Pedaggi truccati sull’A20, scoperta la truffa ai caselli
Avevano studiato il raggiro nei minimi dettagli, convinti di poterla fare franca. Ma l’inchiesta della Procura di Termini Imerese ha smontato il piano: cinque dipendenti del Consorzio Autostrade Siciliane (CAS) e un operatore di una ditta privata di manutenzione sono stati sospesi cautelarmente dal servizio per le truffe ai danni degli automobilisti in transito sulla A20 Palermo-Messina.
Come funzionava la truffa ai caselli
A quanto pare, i caselli di Buonfornello, Cefalù e Castelbuono erano ormai diventati teatro di illeciti ricorrenti. Le azioni fraudolente avvenivano nel breve intervallo in cui l’utente consegnava il ticket e il denaro contante: l’esattore evitava di registrare correttamente il transito e, anziché il tagliando originale, inseriva nel sistema un biglietto “civetta” conservato in precedenza, riportante un importo minimo, di solito 90 centesimi. La differenza tra il dovuto effettivo e quanto registrato finiva direttamente nelle tasche del personale.
Per massimizzare il profitto, gli indagati intervenivano attivamente sul traffico: bloccavano le corsie automatiche col semaforo rosso, costringendo gli automobilisti a passare dagli esattori per pagare il pedaggio e permettendo al personale di gestire i contanti manualmente e trattenere la differenza.

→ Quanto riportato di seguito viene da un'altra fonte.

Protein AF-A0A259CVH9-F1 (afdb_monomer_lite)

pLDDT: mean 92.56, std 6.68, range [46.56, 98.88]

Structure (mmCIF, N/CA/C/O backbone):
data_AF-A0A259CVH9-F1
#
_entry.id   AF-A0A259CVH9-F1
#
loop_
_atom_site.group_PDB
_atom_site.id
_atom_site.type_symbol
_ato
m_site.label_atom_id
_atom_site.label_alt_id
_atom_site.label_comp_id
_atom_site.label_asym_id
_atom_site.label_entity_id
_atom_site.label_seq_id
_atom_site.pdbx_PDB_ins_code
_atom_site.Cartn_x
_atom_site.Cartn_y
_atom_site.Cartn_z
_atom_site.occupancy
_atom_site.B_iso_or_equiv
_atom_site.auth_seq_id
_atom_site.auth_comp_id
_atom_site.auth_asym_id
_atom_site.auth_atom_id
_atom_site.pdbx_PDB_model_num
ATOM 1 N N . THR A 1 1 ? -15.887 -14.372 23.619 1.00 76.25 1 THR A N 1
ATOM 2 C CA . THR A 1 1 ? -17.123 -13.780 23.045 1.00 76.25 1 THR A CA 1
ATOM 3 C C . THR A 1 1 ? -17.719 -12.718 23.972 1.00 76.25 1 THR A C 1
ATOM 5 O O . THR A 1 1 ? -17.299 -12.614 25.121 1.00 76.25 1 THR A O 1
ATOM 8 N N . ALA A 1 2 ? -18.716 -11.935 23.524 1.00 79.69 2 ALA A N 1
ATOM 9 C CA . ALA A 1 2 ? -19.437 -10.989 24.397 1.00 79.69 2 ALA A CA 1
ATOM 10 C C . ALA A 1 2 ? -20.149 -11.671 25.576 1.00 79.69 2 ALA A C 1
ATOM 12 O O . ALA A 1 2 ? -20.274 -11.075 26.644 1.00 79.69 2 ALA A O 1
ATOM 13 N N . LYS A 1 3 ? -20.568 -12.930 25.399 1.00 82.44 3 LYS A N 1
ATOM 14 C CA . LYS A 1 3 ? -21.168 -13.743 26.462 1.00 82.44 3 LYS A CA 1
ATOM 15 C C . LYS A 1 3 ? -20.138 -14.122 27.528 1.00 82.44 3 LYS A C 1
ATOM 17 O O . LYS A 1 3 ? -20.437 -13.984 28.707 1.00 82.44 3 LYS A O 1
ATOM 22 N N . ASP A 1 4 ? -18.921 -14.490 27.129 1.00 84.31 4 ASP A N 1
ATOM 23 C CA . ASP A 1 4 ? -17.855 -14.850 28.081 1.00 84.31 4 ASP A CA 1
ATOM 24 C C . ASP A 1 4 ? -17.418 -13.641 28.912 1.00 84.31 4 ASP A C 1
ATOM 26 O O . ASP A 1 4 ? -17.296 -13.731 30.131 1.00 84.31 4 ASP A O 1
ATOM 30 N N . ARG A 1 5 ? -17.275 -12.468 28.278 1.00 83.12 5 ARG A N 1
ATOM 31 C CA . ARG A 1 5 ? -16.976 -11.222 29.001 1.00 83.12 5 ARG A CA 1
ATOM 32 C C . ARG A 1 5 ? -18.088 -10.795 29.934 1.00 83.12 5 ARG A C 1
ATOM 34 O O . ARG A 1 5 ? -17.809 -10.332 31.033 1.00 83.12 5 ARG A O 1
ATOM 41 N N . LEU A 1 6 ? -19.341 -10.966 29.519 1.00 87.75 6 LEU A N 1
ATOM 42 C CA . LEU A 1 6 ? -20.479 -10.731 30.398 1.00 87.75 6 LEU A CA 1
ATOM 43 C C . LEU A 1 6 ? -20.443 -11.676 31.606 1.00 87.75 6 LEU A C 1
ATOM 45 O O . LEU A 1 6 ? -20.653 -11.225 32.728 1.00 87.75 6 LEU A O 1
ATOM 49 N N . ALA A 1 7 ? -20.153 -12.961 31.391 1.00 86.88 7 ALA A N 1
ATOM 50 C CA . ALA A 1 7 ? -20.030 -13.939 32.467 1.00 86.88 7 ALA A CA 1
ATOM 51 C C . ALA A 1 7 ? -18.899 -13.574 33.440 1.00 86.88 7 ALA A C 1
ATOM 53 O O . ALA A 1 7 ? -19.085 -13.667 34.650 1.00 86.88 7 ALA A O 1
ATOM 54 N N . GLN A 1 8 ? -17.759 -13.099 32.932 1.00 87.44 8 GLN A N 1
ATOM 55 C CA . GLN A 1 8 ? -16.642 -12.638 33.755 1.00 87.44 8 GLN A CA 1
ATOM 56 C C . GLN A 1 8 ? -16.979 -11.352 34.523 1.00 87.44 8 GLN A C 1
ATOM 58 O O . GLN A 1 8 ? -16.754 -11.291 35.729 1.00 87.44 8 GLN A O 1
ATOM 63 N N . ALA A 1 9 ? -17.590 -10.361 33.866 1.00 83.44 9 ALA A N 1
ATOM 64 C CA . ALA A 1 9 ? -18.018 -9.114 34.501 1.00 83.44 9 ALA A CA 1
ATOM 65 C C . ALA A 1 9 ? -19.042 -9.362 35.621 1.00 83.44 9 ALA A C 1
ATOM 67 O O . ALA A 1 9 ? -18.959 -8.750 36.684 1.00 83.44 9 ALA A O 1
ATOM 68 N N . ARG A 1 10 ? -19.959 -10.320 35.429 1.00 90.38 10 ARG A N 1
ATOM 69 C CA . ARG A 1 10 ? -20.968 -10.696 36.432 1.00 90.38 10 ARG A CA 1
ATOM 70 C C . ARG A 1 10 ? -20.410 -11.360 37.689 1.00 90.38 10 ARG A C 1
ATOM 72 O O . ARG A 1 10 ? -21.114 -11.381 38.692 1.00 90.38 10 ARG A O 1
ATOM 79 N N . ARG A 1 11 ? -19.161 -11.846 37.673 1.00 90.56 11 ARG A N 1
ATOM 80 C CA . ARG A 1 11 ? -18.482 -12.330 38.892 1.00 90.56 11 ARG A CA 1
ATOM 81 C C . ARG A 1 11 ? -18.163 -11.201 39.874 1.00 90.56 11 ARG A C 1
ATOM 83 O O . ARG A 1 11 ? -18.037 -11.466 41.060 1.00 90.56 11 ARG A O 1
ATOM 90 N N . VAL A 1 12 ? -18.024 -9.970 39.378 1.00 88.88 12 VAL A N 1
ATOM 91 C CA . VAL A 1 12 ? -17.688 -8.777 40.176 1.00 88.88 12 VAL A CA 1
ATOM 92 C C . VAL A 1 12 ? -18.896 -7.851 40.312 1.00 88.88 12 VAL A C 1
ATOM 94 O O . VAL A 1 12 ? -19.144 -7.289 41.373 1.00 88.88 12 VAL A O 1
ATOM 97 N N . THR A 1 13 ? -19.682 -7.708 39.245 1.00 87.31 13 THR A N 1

Ormai la cronica discrepanza tra il numero di veicoli registrati ai varchi e le somme versate nelle casse del consorzio non poteva più essere attribuibile a una semplice anomalia. Su esposto presentato dallo stesso Cas, le Forze dell’Ordine hanno dato il via agli accertamenti che hanno evidenziato 266 episodi di peculato in soli tre mesi, con guadagni stimati tra i 100 e gli 800 euro per ciascun indagato.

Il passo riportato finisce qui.